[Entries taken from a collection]
====================
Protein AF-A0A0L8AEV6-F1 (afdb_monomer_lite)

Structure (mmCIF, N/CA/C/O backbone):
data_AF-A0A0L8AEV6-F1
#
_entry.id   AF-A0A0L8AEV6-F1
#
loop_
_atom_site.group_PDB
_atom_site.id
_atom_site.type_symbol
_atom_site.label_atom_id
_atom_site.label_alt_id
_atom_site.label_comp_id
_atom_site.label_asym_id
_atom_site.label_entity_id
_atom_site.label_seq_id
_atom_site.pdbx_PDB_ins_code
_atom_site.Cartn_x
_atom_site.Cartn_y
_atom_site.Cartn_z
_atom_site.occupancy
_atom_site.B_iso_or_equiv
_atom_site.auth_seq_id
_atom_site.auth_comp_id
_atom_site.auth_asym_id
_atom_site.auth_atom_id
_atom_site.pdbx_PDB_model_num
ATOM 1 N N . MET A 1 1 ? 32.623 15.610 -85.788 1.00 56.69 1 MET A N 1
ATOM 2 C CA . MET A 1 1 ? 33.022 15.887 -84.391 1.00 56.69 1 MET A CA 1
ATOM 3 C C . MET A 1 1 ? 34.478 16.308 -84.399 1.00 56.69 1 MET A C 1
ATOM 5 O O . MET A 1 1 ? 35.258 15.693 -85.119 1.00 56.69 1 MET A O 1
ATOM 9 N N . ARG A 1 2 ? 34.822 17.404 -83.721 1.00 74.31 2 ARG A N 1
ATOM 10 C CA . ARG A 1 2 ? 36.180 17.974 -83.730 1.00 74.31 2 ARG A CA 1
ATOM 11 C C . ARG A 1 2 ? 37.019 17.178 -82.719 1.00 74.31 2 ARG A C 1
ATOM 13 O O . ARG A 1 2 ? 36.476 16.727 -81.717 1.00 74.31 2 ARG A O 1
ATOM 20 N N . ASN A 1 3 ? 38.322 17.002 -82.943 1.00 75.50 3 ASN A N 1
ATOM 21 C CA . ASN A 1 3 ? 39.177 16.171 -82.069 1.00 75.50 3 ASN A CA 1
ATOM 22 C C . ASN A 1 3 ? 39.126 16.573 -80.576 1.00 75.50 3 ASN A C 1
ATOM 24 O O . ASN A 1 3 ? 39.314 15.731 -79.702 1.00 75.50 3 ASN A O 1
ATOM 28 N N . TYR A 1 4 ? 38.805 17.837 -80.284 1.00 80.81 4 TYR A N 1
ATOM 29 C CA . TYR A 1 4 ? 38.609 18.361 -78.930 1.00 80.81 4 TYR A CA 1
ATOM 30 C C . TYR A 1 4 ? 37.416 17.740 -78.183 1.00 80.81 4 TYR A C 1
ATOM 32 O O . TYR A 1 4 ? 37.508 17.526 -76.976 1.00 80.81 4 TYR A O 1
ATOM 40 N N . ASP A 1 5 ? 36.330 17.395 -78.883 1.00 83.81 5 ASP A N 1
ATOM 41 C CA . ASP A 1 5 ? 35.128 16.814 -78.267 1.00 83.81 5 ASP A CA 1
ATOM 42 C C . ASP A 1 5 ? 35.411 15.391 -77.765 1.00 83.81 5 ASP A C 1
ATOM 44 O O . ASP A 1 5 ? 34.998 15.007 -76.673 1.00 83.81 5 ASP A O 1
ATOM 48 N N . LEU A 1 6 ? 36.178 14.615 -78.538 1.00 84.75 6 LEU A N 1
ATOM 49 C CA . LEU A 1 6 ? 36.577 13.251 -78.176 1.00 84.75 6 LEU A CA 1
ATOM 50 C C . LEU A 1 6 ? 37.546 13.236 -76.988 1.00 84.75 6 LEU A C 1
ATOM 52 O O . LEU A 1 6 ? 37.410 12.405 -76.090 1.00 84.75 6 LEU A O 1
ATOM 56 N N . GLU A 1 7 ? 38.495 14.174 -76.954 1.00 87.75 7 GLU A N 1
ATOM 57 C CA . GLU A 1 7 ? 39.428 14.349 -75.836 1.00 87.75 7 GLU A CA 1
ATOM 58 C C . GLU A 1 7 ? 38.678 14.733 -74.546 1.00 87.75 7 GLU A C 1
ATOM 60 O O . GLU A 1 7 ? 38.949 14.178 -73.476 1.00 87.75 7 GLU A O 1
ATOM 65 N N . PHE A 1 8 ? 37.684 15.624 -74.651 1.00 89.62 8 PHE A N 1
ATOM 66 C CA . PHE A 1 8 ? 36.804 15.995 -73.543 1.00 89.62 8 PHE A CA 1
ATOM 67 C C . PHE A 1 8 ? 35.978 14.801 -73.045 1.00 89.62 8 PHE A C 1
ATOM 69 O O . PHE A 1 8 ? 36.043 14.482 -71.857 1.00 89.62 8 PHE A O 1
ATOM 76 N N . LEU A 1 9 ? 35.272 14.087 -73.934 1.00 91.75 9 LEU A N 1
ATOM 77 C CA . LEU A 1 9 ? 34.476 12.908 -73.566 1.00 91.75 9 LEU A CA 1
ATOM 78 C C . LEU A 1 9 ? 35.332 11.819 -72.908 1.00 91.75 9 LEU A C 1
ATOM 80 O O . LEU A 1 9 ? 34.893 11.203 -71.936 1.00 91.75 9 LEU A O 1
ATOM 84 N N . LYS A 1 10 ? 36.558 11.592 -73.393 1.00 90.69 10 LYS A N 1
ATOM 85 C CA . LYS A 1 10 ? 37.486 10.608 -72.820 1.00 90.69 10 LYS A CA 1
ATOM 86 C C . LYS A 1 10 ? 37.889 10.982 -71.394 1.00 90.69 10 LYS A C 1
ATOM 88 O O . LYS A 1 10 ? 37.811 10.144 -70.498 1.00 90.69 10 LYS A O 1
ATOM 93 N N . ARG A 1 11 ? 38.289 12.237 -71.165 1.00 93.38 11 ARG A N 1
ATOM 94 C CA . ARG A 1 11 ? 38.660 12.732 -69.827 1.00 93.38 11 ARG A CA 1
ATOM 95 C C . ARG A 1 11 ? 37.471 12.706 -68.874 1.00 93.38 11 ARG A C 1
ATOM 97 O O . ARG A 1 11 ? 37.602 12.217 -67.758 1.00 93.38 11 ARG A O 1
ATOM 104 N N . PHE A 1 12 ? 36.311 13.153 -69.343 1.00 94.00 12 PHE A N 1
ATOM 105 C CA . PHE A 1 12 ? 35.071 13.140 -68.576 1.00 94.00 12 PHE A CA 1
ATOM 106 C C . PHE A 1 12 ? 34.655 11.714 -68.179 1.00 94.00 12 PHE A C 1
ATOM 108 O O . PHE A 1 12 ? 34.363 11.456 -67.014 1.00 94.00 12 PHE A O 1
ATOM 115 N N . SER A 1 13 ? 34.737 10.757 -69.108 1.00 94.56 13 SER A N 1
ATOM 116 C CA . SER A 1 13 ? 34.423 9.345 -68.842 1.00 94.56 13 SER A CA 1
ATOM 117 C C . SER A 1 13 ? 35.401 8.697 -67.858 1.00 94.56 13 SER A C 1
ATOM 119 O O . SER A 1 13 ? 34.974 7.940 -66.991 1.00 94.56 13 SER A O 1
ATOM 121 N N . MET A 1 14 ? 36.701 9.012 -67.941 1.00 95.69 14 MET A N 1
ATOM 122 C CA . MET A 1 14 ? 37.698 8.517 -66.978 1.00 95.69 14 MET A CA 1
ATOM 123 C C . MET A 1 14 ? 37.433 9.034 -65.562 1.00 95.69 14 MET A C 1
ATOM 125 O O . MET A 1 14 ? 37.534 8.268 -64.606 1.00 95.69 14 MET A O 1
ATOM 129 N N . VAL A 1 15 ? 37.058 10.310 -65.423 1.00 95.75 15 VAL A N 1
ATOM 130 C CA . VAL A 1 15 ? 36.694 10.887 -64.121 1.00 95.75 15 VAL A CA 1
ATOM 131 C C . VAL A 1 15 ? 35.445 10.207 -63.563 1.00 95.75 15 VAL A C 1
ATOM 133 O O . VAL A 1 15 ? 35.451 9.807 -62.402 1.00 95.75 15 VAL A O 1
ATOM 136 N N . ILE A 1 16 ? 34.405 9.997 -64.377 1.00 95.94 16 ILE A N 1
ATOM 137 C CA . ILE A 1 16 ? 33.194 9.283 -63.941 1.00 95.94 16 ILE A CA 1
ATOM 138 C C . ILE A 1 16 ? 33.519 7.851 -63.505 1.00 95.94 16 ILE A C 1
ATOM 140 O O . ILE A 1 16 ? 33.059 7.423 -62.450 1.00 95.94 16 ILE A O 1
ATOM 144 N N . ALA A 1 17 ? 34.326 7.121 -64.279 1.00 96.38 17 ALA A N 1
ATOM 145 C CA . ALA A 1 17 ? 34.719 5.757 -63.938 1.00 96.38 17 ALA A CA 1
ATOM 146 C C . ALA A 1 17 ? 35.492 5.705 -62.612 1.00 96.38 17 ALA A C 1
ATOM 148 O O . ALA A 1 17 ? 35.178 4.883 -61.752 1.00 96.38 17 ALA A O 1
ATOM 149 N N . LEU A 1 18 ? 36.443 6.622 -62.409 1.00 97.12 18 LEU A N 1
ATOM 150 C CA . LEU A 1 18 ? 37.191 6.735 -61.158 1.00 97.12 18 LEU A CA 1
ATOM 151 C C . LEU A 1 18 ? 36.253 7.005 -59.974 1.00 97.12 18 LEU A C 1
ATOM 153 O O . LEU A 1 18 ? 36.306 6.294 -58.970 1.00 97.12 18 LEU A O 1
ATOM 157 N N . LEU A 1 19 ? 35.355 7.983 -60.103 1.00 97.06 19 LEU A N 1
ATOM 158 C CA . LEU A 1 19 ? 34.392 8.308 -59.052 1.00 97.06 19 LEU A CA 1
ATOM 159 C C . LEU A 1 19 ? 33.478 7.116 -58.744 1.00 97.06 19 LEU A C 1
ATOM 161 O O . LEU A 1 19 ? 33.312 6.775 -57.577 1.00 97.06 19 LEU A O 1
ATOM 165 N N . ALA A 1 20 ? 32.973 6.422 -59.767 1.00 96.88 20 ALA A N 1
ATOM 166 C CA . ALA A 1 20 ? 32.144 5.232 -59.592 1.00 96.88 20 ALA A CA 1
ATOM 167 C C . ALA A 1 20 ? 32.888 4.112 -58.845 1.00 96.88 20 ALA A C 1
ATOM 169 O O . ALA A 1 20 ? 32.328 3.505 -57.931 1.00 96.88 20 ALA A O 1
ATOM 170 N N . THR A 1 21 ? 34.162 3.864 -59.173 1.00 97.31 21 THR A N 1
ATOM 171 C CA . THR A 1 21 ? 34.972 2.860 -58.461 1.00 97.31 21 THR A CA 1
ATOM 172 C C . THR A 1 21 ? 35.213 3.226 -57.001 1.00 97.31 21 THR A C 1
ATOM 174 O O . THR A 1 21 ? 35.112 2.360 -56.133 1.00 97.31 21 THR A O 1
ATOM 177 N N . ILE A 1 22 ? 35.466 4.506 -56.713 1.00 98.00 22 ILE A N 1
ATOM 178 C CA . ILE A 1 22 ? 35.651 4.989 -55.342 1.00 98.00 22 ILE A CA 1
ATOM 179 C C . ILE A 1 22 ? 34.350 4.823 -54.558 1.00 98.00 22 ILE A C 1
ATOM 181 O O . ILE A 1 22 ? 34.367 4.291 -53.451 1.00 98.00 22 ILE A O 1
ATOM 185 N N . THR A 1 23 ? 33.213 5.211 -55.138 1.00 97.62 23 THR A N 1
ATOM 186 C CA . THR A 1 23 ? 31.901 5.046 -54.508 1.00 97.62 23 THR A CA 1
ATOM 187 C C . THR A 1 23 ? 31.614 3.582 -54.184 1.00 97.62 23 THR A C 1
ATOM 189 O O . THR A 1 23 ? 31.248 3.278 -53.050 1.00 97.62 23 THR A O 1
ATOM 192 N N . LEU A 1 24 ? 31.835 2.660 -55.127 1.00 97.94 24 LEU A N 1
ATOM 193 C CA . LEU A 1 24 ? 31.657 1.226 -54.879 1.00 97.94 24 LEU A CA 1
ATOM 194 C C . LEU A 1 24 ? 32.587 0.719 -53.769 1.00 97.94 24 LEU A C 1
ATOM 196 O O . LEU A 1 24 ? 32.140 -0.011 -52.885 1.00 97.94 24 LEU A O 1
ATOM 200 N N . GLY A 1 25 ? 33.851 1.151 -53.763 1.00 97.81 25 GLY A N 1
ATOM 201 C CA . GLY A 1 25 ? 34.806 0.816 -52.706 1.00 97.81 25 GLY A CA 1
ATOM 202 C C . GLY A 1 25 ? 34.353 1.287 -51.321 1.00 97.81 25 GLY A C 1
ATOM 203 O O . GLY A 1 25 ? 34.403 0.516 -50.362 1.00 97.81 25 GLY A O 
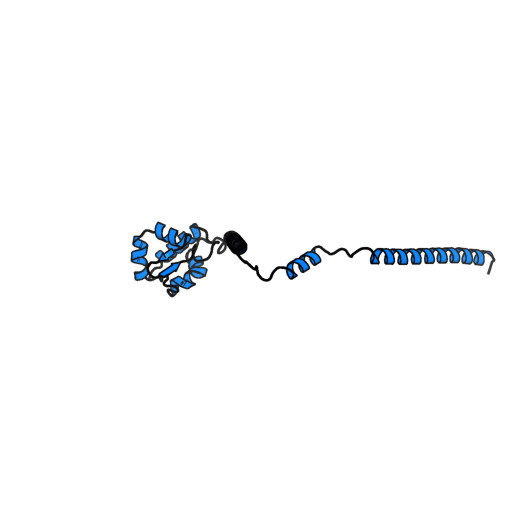1
ATOM 204 N N . LEU A 1 26 ? 33.845 2.519 -51.215 1.00 97.81 26 LEU A N 1
ATOM 205 C CA . LEU A 1 26 ? 33.321 3.070 -49.962 1.00 97.81 26 LEU A CA 1
ATOM 206 C C . LEU A 1 26 ? 32.075 2.321 -49.473 1.00 97.81 26 LEU A C 1
ATOM 208 O O . LEU A 1 26 ? 31.958 2.066 -48.276 1.00 97.81 26 LEU A O 1
ATOM 212 N N . ILE A 1 27 ? 31.175 1.920 -50.378 1.00 97.31 27 ILE A N 1
ATOM 213 C CA . ILE A 1 27 ? 29.987 1.125 -50.028 1.00 97.31 27 ILE A CA 1
ATOM 214 C C . ILE A 1 27 ? 30.397 -0.242 -49.467 1.00 97.31 27 ILE A C 1
ATOM 216 O O . ILE A 1 27 ? 29.889 -0.654 -48.424 1.00 97.31 27 ILE A O 1
ATOM 220 N N . LEU A 1 28 ? 31.338 -0.931 -50.121 1.00 97.25 28 LEU A N 1
ATOM 221 C CA . LEU A 1 28 ? 31.825 -2.236 -49.662 1.00 97.25 28 LEU A CA 1
ATOM 222 C C . LEU A 1 28 ? 32.529 -2.136 -48.305 1.00 97.25 28 LEU A C 1
ATOM 224 O O . LEU A 1 28 ? 32.299 -2.971 -47.431 1.00 97.25 28 LEU A O 1
ATOM 228 N N . LEU A 1 29 ? 33.344 -1.098 -48.105 1.00 95.75 29 LEU A N 1
ATOM 229 C CA . LEU A 1 29 ? 34.008 -0.847 -46.828 1.00 95.75 29 LEU A CA 1
ATOM 230 C C . LEU A 1 29 ? 32.997 -0.551 -45.711 1.00 95.75 29 LEU A C 1
ATOM 232 O O . LEU A 1 29 ? 33.110 -1.114 -44.622 1.00 95.75 29 LEU A O 1
ATOM 236 N N . ALA A 1 30 ? 31.989 0.284 -45.977 1.00 94.75 30 ALA A N 1
ATOM 237 C CA . ALA A 1 30 ? 30.932 0.587 -45.015 1.00 94.75 30 ALA A CA 1
ATOM 238 C C . ALA A 1 30 ? 30.132 -0.669 -44.636 1.00 94.75 30 ALA A C 1
ATOM 240 O O . ALA A 1 30 ? 29.903 -0.914 -43.451 1.00 94.75 30 ALA A O 1
ATOM 241 N N . ALA A 1 31 ? 29.772 -1.502 -45.618 1.00 94.12 31 ALA A N 1
ATOM 242 C CA . ALA A 1 31 ? 29.096 -2.775 -45.376 1.00 94.12 31 ALA A CA 1
ATOM 243 C C . ALA A 1 31 ? 29.964 -3.725 -44.535 1.00 94.12 31 ALA A C 1
ATOM 245 O O . ALA A 1 31 ? 29.481 -4.308 -43.565 1.00 94.12 31 ALA A O 1
ATOM 246 N N . TYR A 1 32 ? 31.261 -3.827 -44.846 1.00 95.44 32 TYR A N 1
ATOM 247 C CA . TYR A 1 32 ? 32.200 -4.633 -44.069 1.00 95.44 32 TYR A CA 1
ATOM 248 C C . TYR A 1 32 ? 32.265 -4.177 -42.606 1.00 95.44 32 TYR A C 1
ATOM 250 O O . TYR A 1 32 ? 32.092 -4.997 -41.706 1.00 95.44 32 TYR A O 1
ATOM 258 N N . ILE A 1 33 ? 32.436 -2.875 -42.354 1.00 93.25 33 ILE A N 1
ATOM 259 C CA . ILE A 1 33 ? 32.487 -2.321 -40.992 1.00 93.25 33 ILE A CA 1
ATOM 260 C C . ILE A 1 33 ? 31.164 -2.564 -40.252 1.00 93.25 33 ILE A C 1
ATOM 262 O O . ILE A 1 33 ? 31.179 -3.020 -39.109 1.00 93.25 33 ILE A O 1
ATOM 266 N N . HIS A 1 34 ? 30.023 -2.342 -40.909 1.00 90.81 34 HIS A N 1
ATOM 267 C CA . HIS A 1 34 ? 28.701 -2.540 -40.311 1.00 90.81 34 HIS A CA 1
ATOM 268 C C . HIS A 1 34 ? 28.459 -3.990 -39.862 1.00 90.81 34 HIS A C 1
ATOM 270 O O . HIS A 1 34 ? 27.859 -4.216 -38.819 1.00 90.81 34 HIS A O 1
ATOM 276 N N . THR A 1 35 ? 28.983 -4.983 -40.590 1.00 89.75 35 THR A N 1
ATOM 277 C CA . THR A 1 35 ? 28.868 -6.401 -40.188 1.00 89.75 35 THR A CA 1
ATOM 278 C C . THR A 1 35 ? 29.774 -6.804 -39.020 1.00 89.75 35 THR A C 1
ATOM 280 O O . THR A 1 35 ? 29.586 -7.876 -38.446 1.00 89.75 35 THR A O 1
ATOM 283 N N . ARG A 1 36 ? 30.775 -5.986 -38.671 1.00 92.38 36 ARG A N 1
ATOM 284 C CA . ARG A 1 36 ? 31.765 -6.292 -37.623 1.00 92.38 36 ARG A CA 1
ATOM 285 C C . ARG A 1 36 ? 31.505 -5.568 -36.305 1.00 92.38 36 ARG A C 1
ATOM 287 O O . ARG A 1 36 ? 32.052 -5.987 -35.288 1.00 92.38 36 ARG A O 1
ATOM 294 N N . ILE A 1 37 ? 30.695 -4.511 -36.311 1.00 86.75 37 ILE A N 1
ATOM 295 C CA . ILE A 1 37 ? 30.365 -3.734 -35.115 1.00 86.75 37 ILE A CA 1
ATOM 296 C C . ILE A 1 37 ? 28.958 -4.133 -34.650 1.00 86.75 37 ILE A C 1
ATOM 298 O O . ILE A 1 37 ? 28.020 -4.051 -35.445 1.00 86.75 37 ILE A O 1
ATOM 302 N N . PRO A 1 38 ? 28.777 -4.575 -33.391 1.00 81.50 38 PRO A N 1
ATOM 303 C CA . PRO A 1 38 ? 27.448 -4.873 -32.874 1.00 81.50 38 PRO A CA 1
ATOM 304 C C . PRO A 1 38 ? 26.574 -3.609 -32.917 1.00 81.50 38 PRO A C 1
ATOM 306 O O . PRO A 1 38 ? 27.062 -2.522 -32.603 1.00 81.50 38 PRO A O 1
ATOM 309 N N . PRO A 1 39 ? 25.289 -3.724 -33.295 1.00 79.69 39 PRO A N 1
ATOM 310 C CA . PRO A 1 39 ? 24.402 -2.573 -33.346 1.00 79.69 39 PRO A CA 1
ATOM 311 C C . PRO A 1 39 ? 24.244 -1.966 -31.950 1.00 79.69 39 PRO A C 1
ATOM 313 O O . PRO A 1 39 ? 24.089 -2.687 -30.962 1.00 79.69 39 PRO A O 1
ATOM 316 N N . GLU A 1 40 ? 24.250 -0.636 -31.867 1.00 80.50 40 GLU A N 1
ATOM 317 C CA . GLU A 1 40 ? 23.989 0.052 -30.608 1.00 80.50 40 GLU A CA 1
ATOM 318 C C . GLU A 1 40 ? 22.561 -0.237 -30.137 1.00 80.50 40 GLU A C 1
====================
Given the records above, restate word for word only the lines starting at the one with "ATOM 84 N N" and ending at the one with "ATOM 88 O O".

ATOM 84 N N . LYS A 1 10 ? 36.558 11.592 -73.393 1.00 90.69 10 LYS A N 1
ATOM 85 C CA . LYS A 1 10 ? 37.486 10.608 -72.820 1.00 90.69 10 LYS A CA 1
ATOM 86 C C . LYS A 1 10 ? 37.889 10.982 -71.394 1.00 90.69 10 LYS A C 1
ATOM 88 O O . LYS A 1 10 ? 37.811 10.144 -70.498 1.00 90.69 10 LYS A O 1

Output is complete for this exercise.